[GIVEN DATA Boundary: Start]
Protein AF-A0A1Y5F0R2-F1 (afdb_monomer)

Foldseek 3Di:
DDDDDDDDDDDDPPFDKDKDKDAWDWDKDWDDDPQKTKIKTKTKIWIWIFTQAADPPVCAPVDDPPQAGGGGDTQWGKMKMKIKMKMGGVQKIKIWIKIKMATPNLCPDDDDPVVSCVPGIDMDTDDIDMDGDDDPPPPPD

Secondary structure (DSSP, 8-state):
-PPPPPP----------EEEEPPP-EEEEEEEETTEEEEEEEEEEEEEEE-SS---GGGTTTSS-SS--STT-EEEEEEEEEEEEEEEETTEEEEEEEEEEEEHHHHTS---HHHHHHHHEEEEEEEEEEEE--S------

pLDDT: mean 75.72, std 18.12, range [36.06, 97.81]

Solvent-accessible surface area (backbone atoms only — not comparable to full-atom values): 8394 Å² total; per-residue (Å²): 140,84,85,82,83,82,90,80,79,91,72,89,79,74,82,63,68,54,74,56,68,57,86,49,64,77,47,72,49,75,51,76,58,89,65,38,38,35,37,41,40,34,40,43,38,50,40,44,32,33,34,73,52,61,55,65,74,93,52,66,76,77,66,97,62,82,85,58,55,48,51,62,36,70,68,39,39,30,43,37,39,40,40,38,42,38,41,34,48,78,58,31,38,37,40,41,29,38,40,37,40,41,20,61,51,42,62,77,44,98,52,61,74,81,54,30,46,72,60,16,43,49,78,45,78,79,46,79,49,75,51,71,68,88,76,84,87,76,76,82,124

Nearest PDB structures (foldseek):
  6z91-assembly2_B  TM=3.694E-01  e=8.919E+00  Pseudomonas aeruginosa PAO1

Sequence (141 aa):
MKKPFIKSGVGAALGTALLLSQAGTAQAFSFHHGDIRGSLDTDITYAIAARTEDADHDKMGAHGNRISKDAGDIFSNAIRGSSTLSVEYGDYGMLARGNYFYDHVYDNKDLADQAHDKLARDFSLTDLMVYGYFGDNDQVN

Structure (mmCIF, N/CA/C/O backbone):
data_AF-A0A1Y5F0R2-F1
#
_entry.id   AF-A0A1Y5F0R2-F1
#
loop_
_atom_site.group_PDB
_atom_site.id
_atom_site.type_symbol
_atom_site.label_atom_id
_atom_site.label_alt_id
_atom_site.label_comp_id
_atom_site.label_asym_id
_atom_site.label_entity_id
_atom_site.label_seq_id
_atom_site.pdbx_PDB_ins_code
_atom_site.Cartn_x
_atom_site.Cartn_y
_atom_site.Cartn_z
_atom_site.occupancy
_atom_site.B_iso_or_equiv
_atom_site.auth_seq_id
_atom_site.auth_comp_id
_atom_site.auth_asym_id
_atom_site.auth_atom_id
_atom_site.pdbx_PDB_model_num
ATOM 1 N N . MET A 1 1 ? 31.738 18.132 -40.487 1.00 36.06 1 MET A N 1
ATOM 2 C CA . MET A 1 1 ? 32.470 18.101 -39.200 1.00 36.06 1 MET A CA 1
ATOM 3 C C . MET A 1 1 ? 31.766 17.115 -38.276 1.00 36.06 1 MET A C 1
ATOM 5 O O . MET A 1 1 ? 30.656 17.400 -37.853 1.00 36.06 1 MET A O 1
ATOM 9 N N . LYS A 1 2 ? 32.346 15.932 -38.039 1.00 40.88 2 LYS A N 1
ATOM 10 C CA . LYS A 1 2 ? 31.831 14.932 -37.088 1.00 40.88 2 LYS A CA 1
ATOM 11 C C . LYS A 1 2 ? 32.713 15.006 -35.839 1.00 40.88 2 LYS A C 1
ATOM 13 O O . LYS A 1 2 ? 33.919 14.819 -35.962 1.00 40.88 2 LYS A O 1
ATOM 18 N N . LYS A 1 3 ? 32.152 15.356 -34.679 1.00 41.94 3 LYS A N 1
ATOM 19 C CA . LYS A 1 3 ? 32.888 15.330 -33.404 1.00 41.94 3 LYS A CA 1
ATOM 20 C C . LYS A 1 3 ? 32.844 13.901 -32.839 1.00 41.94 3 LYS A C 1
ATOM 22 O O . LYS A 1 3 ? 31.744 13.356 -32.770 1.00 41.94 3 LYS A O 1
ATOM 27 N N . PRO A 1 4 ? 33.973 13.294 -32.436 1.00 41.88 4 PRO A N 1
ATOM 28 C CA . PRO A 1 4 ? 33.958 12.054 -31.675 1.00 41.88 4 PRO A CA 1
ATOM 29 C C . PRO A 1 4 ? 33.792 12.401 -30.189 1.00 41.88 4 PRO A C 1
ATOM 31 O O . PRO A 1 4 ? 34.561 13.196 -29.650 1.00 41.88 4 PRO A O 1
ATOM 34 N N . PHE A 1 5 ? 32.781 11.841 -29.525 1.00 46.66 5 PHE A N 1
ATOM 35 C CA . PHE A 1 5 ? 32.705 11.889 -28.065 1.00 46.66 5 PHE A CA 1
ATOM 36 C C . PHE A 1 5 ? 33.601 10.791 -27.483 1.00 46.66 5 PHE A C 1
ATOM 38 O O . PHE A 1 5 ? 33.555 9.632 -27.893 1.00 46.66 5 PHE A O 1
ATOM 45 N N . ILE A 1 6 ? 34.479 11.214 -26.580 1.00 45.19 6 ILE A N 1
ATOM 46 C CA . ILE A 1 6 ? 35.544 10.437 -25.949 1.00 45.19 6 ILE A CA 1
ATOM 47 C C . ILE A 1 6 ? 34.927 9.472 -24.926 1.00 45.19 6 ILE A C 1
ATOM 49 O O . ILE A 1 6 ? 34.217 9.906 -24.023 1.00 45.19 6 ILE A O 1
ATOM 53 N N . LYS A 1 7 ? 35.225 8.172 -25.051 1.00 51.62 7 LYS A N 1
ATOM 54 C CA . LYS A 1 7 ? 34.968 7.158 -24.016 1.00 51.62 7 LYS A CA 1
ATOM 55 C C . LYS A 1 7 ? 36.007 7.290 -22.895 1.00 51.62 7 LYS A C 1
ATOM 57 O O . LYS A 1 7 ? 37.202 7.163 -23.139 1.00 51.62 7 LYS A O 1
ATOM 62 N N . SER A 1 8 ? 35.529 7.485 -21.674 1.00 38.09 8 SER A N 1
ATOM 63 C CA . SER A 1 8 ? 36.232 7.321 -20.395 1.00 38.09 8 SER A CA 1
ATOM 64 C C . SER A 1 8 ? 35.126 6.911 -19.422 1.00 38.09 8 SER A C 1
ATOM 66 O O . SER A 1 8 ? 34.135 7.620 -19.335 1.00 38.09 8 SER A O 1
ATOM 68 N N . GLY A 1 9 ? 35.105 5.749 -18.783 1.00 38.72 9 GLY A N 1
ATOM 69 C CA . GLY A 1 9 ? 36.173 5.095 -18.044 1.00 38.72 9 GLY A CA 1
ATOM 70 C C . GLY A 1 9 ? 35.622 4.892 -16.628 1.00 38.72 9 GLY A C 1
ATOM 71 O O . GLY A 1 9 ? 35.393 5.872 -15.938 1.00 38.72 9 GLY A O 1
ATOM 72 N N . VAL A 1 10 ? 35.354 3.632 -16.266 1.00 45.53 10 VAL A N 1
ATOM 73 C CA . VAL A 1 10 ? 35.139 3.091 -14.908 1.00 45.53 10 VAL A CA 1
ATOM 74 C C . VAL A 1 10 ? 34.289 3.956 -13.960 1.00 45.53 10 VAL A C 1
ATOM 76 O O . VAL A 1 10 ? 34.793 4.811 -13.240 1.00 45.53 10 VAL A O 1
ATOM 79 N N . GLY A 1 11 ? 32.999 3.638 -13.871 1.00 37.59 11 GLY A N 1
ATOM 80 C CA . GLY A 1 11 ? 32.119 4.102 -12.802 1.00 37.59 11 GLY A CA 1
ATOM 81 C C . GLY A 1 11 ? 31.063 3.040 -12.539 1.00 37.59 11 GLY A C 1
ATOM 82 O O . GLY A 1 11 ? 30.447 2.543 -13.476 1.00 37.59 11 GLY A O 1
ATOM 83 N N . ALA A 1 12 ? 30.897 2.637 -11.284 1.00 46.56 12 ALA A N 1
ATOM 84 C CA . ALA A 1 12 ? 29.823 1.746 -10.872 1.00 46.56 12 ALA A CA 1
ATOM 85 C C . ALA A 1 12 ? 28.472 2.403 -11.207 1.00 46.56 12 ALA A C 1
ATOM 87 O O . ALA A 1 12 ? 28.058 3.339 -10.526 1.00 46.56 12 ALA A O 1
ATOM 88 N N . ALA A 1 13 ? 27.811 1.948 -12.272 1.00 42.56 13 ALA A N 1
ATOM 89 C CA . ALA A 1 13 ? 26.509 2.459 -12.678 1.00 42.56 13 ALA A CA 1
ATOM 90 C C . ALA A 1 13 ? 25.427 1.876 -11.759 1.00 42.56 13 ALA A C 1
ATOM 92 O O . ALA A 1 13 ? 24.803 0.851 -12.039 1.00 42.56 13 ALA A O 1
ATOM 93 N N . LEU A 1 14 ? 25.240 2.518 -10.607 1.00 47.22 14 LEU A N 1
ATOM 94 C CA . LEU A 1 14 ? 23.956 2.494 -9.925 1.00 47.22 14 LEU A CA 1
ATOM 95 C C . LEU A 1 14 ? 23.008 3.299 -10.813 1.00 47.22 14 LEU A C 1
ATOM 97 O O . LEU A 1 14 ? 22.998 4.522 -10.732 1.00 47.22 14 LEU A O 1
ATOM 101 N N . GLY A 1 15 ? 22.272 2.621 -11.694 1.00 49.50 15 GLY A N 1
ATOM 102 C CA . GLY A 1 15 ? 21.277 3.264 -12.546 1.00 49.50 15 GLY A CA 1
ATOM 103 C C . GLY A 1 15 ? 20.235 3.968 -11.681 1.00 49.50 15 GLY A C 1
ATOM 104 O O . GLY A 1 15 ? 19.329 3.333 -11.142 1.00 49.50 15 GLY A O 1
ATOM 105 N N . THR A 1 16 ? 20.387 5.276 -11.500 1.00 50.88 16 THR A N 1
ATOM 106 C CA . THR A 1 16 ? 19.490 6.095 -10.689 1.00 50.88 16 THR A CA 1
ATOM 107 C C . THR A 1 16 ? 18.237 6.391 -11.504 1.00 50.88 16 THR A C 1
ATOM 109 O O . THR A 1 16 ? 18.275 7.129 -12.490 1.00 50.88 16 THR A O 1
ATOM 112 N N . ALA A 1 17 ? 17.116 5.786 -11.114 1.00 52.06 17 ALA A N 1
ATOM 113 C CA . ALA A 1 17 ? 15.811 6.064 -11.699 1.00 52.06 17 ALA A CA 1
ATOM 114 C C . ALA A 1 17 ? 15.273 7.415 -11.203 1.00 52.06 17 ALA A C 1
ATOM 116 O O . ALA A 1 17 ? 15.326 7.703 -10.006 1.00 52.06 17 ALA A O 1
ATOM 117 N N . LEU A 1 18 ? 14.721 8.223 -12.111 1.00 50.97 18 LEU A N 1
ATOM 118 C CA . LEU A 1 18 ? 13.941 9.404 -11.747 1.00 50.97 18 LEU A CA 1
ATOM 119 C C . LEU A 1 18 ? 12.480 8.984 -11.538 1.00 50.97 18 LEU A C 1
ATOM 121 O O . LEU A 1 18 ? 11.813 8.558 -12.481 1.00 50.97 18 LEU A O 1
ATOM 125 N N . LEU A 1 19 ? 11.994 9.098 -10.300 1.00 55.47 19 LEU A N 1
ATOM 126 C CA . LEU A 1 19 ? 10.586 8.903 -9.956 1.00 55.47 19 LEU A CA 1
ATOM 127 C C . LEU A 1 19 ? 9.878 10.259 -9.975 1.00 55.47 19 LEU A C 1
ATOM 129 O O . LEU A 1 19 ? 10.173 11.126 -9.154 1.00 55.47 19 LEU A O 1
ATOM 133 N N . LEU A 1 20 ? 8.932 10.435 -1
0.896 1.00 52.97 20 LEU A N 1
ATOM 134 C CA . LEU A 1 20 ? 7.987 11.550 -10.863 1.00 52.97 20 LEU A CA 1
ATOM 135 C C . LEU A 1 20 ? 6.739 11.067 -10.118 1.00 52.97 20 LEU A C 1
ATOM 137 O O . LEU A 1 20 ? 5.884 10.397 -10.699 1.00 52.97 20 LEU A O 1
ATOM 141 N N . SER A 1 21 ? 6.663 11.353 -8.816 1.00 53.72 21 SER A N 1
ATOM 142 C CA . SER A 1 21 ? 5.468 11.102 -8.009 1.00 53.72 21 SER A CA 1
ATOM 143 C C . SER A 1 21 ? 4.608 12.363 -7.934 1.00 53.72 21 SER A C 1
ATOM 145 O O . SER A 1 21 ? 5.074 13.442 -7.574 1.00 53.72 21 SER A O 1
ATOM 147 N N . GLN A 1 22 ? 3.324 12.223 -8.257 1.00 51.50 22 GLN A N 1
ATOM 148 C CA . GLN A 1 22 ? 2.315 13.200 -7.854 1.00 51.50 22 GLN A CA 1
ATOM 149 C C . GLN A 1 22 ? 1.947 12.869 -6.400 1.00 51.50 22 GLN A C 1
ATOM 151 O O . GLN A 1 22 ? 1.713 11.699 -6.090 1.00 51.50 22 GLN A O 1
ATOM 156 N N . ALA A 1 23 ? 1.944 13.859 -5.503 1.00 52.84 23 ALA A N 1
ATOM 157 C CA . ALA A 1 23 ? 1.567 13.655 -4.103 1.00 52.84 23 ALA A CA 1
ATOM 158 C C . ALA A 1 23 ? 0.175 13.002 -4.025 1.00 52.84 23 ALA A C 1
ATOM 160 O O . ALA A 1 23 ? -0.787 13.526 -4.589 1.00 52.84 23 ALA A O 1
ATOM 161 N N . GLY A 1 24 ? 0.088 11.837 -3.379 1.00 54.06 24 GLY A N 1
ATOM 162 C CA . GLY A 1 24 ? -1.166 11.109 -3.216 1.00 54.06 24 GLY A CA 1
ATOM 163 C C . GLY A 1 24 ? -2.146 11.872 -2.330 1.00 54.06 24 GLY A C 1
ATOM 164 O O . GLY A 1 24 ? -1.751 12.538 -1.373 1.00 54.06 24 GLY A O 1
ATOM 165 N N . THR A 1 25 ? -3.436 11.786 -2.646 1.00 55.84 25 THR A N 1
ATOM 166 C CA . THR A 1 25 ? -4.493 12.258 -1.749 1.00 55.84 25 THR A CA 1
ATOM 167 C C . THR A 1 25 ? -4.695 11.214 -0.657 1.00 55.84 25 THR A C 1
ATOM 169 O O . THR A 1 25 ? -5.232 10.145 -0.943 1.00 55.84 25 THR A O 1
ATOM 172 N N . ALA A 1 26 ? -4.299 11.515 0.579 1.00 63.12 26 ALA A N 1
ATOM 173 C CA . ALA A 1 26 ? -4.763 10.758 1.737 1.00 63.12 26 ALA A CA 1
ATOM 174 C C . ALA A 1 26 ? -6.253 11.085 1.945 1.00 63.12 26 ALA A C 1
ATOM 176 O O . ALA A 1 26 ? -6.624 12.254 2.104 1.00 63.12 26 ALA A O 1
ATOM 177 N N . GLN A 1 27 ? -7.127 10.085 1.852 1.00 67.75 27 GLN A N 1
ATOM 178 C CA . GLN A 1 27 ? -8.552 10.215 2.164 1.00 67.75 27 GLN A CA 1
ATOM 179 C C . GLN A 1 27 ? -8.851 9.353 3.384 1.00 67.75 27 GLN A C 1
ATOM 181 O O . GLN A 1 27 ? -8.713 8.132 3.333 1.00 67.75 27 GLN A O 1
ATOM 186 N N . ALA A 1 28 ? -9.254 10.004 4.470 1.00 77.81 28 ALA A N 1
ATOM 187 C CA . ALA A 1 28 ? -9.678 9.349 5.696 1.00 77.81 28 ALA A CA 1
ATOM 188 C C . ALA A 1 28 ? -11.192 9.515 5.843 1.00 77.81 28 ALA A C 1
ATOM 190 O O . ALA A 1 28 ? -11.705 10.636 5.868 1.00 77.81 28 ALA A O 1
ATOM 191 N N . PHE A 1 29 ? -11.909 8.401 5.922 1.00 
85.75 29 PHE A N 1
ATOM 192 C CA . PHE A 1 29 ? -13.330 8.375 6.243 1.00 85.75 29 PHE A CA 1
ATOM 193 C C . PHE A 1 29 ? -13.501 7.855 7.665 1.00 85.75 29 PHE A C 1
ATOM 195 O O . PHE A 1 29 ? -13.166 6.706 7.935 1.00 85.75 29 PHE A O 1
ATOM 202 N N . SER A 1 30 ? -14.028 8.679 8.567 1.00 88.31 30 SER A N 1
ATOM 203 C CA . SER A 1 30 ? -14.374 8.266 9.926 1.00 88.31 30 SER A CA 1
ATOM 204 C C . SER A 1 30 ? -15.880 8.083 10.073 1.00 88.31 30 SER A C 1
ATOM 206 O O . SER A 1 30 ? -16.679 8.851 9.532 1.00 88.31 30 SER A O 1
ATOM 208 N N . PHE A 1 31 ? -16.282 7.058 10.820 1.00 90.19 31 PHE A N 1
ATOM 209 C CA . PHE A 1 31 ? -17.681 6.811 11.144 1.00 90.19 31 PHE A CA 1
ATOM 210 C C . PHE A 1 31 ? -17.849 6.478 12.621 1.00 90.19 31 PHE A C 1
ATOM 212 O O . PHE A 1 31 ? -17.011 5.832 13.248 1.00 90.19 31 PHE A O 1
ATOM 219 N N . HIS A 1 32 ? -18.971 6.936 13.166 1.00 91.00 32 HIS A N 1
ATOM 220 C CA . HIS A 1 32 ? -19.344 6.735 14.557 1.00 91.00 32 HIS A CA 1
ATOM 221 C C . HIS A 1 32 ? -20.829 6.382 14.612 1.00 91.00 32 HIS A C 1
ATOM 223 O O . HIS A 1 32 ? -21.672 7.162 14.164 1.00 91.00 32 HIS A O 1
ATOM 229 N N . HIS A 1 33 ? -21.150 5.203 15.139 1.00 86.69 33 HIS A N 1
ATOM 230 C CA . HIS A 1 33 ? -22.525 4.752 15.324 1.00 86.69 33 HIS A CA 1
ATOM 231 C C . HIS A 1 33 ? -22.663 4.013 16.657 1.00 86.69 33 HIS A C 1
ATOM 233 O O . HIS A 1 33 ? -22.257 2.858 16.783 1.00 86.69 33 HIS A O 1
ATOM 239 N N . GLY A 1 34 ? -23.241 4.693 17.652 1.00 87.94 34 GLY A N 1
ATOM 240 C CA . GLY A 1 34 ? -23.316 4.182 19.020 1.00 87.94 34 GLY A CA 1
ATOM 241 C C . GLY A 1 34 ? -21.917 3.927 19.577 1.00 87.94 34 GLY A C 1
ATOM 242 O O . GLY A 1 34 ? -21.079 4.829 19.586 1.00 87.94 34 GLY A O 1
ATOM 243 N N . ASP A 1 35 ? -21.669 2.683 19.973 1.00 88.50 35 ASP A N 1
[GIVEN DATA Boundary: End]
#### WHAT THE EXERCISE ASKS
Set down, exactly as they stand above, the lines starting with the line with "ATOM 129 O O" and going on through the line with "ATOM 148 C CA", and no others.

#### WRITTEN ANSWER
ATOM 129 O O . LEU A 1 19 ? 10.173 11.126 -9.154 1.00 55.47 19 LEU A O 1
ATOM 133 N N . LEU A 1 20 ? 8.932 10.435 -1
0.896 1.00 52.97 20 LEU A N 1
ATOM 134 C CA . LEU A 1 20 ? 7.987 11.550 -10.863 1.00 52.97 20 LEU A CA 1
ATOM 135 C C . LEU A 1 20 ? 6.739 11.067 -10.118 1.00 52.97 20 LEU A C 1
ATOM 137 O O . LEU A 1 20 ? 5.884 10.397 -10.699 1.00 52.97 20 LEU A O 1
ATOM 141 N N . SER A 1 21 ? 6.663 11.353 -8.816 1.00 53.72 21 SER A N 1
ATOM 142 C CA . SER A 1 21 ? 5.468 11.102 -8.009 1.00 53.72 21 SER A CA 1
ATOM 143 C C . SER A 1 21 ? 4.608 12.363 -7.934 1.00 53.72 21 SER A C 1
ATOM 145 O O . SER A 1 21 ? 5.074 13.442 -7.574 1.00 53.72 21 SER A O 1
ATOM 147 N N . GLN A 1 22 ? 3.324 12.223 -8.257 1.00 51.50 22 GLN A N 1
ATOM 148 C CA . GLN A 1 22 ? 2.315 13.200 -7.854 1.00 51.50 22 GLN A CA 1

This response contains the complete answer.